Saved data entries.
------------------------------------------------------------
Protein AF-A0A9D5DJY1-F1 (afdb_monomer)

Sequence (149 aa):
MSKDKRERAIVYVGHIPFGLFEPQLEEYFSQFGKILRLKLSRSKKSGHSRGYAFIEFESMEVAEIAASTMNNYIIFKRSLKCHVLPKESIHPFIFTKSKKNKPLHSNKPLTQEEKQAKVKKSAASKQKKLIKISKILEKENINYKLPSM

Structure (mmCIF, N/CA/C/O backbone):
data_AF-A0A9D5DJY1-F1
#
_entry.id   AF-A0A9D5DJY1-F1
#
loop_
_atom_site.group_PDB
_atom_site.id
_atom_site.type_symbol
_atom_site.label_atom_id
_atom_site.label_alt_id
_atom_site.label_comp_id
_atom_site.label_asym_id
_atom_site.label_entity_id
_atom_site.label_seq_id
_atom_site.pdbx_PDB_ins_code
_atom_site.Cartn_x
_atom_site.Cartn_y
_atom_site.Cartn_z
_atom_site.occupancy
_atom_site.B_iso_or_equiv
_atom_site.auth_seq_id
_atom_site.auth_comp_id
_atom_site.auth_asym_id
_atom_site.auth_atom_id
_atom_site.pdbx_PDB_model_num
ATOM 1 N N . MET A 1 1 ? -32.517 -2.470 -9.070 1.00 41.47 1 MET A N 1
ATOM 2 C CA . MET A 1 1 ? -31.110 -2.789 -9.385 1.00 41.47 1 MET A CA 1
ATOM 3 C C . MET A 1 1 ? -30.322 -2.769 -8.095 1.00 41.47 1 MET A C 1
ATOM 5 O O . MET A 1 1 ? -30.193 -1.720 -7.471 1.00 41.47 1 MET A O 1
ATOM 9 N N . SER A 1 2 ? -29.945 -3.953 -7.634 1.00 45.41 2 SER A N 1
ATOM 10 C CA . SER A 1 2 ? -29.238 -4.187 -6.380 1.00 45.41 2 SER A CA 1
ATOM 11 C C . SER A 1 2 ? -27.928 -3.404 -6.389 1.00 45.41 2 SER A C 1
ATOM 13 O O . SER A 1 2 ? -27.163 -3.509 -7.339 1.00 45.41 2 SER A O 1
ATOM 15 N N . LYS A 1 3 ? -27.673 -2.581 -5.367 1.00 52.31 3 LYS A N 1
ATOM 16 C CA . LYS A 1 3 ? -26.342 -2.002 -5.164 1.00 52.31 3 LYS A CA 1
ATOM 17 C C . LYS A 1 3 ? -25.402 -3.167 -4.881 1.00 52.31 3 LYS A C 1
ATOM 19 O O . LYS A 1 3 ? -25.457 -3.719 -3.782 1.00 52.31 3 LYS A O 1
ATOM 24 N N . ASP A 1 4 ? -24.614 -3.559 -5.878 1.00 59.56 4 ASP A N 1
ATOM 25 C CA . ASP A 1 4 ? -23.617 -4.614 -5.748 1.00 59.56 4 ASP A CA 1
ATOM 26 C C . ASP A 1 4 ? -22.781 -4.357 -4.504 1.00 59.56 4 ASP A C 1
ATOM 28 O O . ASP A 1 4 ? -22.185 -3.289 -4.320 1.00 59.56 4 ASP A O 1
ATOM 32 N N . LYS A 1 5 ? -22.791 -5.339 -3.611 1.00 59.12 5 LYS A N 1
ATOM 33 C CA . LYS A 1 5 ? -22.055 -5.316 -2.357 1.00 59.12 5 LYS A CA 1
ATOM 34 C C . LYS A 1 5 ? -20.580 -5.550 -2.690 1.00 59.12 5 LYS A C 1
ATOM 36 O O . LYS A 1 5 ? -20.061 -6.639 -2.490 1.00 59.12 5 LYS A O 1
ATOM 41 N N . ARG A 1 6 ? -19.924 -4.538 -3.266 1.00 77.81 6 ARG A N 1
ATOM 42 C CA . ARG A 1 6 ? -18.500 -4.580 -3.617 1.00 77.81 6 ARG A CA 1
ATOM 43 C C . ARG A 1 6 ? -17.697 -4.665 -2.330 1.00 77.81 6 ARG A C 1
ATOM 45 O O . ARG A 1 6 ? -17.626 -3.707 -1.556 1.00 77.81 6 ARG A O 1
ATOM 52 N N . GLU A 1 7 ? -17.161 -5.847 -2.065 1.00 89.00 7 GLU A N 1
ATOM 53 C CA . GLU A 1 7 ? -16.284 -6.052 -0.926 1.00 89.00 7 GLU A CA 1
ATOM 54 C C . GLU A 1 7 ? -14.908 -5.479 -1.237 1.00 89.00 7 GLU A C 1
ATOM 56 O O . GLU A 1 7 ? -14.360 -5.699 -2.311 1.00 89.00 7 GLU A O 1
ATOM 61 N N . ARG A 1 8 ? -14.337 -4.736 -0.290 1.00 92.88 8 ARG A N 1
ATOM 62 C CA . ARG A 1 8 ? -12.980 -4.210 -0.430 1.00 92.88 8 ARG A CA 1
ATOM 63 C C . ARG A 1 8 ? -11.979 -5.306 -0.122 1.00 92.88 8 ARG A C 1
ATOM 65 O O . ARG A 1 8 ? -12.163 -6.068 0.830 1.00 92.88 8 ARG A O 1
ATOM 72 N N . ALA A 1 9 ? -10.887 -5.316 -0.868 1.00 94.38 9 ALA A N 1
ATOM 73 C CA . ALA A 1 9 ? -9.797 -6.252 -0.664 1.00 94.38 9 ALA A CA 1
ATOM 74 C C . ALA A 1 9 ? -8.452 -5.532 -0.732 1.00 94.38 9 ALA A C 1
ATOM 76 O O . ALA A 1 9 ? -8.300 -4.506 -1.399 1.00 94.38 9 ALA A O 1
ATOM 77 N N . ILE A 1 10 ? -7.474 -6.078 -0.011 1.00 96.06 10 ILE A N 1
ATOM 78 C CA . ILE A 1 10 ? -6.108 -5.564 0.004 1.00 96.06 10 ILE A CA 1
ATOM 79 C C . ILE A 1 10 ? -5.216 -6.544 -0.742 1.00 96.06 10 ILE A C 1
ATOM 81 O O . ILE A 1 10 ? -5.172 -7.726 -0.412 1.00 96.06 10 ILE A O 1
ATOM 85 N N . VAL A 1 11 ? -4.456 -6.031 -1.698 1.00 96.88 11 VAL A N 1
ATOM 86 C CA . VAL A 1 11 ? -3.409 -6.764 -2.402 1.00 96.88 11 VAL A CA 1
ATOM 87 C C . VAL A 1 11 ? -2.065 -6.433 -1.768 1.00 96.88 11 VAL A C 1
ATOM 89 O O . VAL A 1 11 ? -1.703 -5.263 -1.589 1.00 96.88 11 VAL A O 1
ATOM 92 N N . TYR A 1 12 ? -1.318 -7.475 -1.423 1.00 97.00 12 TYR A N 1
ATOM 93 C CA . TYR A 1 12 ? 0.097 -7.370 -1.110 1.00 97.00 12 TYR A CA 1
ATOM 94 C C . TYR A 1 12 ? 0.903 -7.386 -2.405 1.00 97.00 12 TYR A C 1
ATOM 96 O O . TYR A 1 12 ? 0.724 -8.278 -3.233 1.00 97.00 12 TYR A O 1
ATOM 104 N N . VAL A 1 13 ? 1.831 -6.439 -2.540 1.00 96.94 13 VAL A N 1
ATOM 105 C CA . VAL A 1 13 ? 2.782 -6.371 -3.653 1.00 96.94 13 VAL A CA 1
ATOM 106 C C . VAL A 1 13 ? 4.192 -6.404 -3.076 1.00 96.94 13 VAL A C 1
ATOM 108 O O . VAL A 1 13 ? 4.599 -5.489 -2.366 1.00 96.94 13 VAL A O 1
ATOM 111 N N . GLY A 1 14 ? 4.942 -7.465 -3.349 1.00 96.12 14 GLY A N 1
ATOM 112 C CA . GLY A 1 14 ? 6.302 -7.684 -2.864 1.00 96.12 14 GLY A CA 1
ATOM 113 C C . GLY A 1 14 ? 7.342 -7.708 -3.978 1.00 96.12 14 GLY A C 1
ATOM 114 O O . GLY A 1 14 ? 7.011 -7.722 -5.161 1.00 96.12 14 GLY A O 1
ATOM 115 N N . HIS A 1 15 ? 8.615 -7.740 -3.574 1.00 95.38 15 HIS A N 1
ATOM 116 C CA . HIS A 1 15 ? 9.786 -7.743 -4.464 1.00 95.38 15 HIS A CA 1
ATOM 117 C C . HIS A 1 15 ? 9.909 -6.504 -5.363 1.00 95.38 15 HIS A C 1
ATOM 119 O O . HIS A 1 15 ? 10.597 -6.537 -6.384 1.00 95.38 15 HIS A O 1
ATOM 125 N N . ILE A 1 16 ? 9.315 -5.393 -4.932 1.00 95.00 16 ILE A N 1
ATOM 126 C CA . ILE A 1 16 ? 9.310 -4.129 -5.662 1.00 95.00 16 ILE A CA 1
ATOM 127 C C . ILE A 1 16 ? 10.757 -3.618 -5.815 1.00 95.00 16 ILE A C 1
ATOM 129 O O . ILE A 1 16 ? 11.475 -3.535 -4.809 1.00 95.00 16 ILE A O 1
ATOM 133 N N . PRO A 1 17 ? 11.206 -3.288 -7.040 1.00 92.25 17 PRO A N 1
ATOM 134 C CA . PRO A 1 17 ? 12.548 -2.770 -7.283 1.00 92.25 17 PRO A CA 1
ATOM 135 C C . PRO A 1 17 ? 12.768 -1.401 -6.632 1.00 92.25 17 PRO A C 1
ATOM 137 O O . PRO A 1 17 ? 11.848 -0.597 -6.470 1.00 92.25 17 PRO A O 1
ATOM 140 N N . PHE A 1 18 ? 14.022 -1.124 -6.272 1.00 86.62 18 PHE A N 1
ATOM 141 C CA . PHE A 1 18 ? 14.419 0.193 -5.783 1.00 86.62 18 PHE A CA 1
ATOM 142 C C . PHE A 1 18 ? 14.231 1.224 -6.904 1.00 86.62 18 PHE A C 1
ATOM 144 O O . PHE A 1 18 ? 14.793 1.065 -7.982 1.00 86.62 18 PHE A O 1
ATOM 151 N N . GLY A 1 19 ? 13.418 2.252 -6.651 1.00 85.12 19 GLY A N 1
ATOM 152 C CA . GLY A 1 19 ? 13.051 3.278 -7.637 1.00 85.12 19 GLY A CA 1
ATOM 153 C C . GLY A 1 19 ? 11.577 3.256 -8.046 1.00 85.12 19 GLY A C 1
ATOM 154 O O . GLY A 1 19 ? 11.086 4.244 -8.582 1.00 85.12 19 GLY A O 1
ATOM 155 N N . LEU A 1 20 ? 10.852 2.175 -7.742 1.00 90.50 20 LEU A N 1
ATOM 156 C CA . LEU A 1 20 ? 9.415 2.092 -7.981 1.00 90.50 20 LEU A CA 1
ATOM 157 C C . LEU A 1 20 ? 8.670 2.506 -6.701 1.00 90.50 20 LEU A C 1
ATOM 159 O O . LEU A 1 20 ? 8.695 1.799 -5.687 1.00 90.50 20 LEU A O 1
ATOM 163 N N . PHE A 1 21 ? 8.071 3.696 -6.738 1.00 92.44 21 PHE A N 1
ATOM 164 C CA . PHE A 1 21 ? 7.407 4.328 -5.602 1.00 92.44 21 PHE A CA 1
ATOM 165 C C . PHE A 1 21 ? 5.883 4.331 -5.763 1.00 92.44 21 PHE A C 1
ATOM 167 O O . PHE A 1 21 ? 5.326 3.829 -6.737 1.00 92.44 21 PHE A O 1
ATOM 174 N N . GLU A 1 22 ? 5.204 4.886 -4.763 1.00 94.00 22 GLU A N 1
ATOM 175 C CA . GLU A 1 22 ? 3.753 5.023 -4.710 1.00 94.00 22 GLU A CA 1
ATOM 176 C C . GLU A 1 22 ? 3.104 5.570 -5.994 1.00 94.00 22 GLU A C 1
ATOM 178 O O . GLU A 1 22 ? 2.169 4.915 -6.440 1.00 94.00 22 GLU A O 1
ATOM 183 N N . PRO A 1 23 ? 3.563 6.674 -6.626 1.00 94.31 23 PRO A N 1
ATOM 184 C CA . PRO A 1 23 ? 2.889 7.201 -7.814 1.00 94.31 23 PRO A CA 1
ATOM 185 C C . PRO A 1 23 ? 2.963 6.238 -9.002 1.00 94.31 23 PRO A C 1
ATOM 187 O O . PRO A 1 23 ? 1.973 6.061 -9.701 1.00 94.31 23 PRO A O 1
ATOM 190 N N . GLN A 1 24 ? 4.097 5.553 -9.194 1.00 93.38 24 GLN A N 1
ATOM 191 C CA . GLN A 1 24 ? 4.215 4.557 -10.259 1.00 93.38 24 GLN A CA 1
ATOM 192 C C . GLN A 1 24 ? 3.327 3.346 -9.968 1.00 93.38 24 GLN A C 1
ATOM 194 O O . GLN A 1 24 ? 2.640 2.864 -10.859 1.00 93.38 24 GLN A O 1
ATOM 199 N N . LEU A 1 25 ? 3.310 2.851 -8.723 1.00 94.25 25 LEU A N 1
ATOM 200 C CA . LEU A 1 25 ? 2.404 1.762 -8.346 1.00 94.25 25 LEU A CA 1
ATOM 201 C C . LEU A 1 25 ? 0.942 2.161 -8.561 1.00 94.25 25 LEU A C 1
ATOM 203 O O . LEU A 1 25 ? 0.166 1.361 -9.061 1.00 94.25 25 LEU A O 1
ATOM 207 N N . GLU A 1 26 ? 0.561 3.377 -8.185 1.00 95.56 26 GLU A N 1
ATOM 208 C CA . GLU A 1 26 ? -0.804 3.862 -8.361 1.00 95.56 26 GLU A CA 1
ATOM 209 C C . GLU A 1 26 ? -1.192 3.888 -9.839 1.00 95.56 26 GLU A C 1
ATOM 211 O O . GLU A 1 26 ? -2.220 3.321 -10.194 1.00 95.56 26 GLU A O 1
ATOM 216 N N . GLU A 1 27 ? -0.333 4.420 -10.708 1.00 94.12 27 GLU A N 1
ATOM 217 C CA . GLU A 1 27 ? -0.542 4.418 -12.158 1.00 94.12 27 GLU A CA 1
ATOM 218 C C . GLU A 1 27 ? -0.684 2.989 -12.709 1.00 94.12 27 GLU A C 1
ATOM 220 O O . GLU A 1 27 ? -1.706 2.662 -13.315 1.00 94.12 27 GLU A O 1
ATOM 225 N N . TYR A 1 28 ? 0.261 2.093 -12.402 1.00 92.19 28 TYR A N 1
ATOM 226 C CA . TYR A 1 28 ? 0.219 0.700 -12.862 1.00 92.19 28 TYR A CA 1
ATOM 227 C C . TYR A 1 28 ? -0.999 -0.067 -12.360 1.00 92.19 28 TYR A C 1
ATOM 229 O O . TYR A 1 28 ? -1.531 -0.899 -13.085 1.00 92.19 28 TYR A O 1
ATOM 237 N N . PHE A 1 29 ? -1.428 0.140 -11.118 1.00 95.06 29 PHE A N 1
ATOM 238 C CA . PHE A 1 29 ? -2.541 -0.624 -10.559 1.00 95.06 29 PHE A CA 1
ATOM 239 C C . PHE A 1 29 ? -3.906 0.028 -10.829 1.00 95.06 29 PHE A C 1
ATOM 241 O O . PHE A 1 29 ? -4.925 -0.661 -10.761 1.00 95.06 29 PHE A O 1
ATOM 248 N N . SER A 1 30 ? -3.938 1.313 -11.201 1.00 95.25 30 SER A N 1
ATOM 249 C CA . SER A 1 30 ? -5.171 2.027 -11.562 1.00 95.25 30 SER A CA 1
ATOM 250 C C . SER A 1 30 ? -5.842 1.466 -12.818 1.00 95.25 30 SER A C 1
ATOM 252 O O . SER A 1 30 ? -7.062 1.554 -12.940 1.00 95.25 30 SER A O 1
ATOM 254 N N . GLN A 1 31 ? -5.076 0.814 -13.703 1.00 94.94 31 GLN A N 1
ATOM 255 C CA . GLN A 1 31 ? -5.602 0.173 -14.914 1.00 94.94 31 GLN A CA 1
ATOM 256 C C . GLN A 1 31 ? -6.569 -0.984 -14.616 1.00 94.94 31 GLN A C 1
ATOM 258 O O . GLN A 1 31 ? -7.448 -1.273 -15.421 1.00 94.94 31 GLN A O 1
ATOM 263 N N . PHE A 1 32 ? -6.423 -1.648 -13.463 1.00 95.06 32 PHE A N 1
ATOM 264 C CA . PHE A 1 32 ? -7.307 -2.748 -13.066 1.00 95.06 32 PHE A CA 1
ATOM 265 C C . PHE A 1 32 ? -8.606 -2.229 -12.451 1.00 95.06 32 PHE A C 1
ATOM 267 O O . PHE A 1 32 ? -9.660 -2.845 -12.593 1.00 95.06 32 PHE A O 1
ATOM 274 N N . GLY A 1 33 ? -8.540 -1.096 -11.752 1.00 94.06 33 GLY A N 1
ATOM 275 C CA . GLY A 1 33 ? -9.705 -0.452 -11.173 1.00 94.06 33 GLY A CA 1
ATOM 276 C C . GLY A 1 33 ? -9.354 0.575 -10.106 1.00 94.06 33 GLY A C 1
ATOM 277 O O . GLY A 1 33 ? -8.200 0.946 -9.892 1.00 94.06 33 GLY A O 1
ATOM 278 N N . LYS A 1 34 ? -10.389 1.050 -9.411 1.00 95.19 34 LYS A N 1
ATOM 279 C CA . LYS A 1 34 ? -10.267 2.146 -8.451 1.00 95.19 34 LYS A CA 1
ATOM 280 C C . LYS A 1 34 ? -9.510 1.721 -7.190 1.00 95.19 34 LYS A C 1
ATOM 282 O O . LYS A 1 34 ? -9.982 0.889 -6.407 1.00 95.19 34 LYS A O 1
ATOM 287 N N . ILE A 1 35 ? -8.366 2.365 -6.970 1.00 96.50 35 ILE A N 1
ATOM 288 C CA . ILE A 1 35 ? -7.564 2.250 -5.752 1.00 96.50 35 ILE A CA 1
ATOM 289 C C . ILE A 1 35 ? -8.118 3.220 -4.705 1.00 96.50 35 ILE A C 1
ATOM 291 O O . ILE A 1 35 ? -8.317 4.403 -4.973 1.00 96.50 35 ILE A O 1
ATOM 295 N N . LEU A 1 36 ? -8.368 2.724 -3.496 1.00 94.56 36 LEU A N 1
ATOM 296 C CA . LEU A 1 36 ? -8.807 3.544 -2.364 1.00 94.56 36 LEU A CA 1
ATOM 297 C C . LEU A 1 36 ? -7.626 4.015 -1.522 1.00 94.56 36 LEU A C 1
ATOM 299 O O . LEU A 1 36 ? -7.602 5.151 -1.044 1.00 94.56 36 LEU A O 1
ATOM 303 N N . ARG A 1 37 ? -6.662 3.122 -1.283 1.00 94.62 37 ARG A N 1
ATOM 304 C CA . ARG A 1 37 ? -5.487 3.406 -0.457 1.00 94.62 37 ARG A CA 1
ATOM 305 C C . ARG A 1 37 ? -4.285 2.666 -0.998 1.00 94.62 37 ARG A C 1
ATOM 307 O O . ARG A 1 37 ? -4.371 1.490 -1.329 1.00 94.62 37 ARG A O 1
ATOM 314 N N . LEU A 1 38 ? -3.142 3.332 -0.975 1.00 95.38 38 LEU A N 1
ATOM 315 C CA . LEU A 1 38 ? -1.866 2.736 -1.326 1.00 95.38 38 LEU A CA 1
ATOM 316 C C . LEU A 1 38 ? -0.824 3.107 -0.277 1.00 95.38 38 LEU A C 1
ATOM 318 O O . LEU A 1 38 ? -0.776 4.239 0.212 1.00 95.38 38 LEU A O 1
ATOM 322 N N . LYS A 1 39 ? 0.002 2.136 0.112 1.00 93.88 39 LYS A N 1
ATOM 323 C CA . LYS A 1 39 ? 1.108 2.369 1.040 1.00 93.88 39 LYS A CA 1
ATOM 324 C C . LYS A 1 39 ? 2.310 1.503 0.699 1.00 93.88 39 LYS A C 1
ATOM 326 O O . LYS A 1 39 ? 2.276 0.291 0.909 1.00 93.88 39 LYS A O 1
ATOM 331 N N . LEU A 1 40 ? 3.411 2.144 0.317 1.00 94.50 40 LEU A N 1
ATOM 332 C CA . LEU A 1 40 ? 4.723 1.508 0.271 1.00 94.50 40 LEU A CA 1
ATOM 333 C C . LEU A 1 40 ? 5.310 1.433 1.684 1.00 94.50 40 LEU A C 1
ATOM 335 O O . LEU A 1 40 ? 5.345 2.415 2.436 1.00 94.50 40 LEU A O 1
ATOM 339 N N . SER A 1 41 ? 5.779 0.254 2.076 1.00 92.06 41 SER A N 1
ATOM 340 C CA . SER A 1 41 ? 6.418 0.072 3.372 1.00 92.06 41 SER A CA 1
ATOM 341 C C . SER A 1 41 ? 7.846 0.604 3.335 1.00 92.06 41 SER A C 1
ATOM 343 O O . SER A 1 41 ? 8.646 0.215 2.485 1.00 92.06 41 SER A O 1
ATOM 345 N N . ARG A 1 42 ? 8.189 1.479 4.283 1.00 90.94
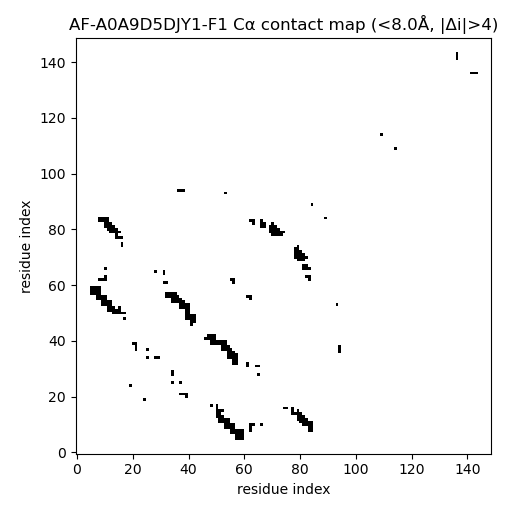 42 ARG A N 1
ATOM 346 C CA . ARG A 1 42 ? 9.505 2.124 4.375 1.00 90.94 42 ARG A CA 1
ATOM 347 C C . ARG A 1 42 ? 10.160 1.853 5.728 1.00 90.94 42 ARG A C 1
ATOM 349 O O . ARG A 1 42 ? 9.483 1.679 6.746 1.00 90.94 42 ARG A O 1
ATOM 356 N N . SER A 1 43 ? 11.488 1.796 5.749 1.00 89.06 43 SER A N 1
ATOM 357 C CA . SER A 1 43 ? 12.283 1.661 6.969 1.00 89.06 43 SER A CA 1
ATOM 358 C C . SER A 1 43 ? 12.111 2.895 7.851 1.00 89.06 43 SER A C 1
ATOM 360 O O . SER A 1 43 ? 12.279 4.022 7.394 1.00 89.06 43 SER A O 1
ATOM 362 N N . LYS A 1 44 ? 11.832 2.698 9.145 1.00 84.56 44 LYS A N 1
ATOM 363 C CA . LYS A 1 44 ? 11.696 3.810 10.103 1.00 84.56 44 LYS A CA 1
------------------------------------------------------------
Above are the records; please copy exactly their first line and each line after it through the line containing "ATOM 25 C CA", and no line after that.

THE ANSWER.
Protein AF-A0A9D5DJY1-F1 (afdb_monomer)

Sequence (149 aa):
MSKDKRERAIVYVGHIPFGLFEPQLEEYFSQFGKILRLKLSRSKKSGHSRGYAFIEFESMEVAEIAASTMNNYIIFKRSLKCHVLPKESIHPFIFTKSKKNKPLHSNKPLTQEEKQAKVKKSAASKQKKLIKISKILEKENINYKLPSM

Structure (mmCIF, N/CA/C/O backbone):
data_AF-A0A9D5DJY1-F1
#
_entry.id   AF-A0A9D5DJY1-F1
#
loop_
_atom_site.group_PDB
_atom_site.id
_atom_site.type_symbol
_atom_site.label_atom_id
_atom_site.label_alt_id
_atom_site.label_comp_id
_atom_site.label_asym_id
_atom_site.label_entity_id
_atom_site.label_seq_id
_atom_site.pdbx_PDB_ins_code
_atom_site.Cartn_x
_atom_site.Cartn_y
_atom_site.Cartn_z
_atom_site.occupancy
_atom_site.B_iso_or_equiv
_atom_site.auth_seq_id
_atom_site.auth_comp_id
_atom_site.auth_asym_id
_atom_site.auth_atom_id
_atom_site.pdbx_PDB_model_num
ATOM 1 N N . MET A 1 1 ? -32.517 -2.470 -9.070 1.00 41.47 1 MET A N 1
ATOM 2 C CA . MET A 1 1 ? -31.110 -2.789 -9.385 1.00 41.47 1 MET A CA 1
ATOM 3 C C . MET A 1 1 ? -30.322 -2.769 -8.095 1.00 41.47 1 MET A C 1
ATOM 5 O O . MET A 1 1 ? -30.193 -1.720 -7.471 1.00 41.47 1 MET A O 1
ATOM 9 N N . SER A 1 2 ? -29.945 -3.953 -7.634 1.00 45.41 2 SER A N 1
ATOM 10 C CA . SER A 1 2 ? -29.238 -4.187 -6.380 1.00 45.41 2 SER A CA 1
ATOM 11 C C . SER A 1 2 ? -27.928 -3.404 -6.389 1.00 45.41 2 SER A C 1
ATOM 13 O O . SER A 1 2 ? -27.163 -3.509 -7.339 1.00 45.41 2 SER A O 1
ATOM 15 N N . LYS A 1 3 ? -27.673 -2.581 -5.367 1.00 52.31 3 LYS A N 1
ATOM 16 C CA . LYS A 1 3 ? -26.342 -2.002 -5.164 1.00 52.31 3 LYS A CA 1
ATOM 17 C C . LYS A 1 3 ? -25.402 -3.167 -4.881 1.00 52.31 3 LYS A C 1
ATOM 19 O O . LYS A 1 3 ? -25.457 -3.719 -3.782 1.00 52.31 3 LYS A O 1
ATOM 24 N N . ASP A 1 4 ? -24.614 -3.559 -5.878 1.00 59.56 4 ASP A N 1
ATOM 25 C CA . ASP A 1 4 ? -23.617 -4.614 -5.748 1.00 59.56 4 ASP A CA 1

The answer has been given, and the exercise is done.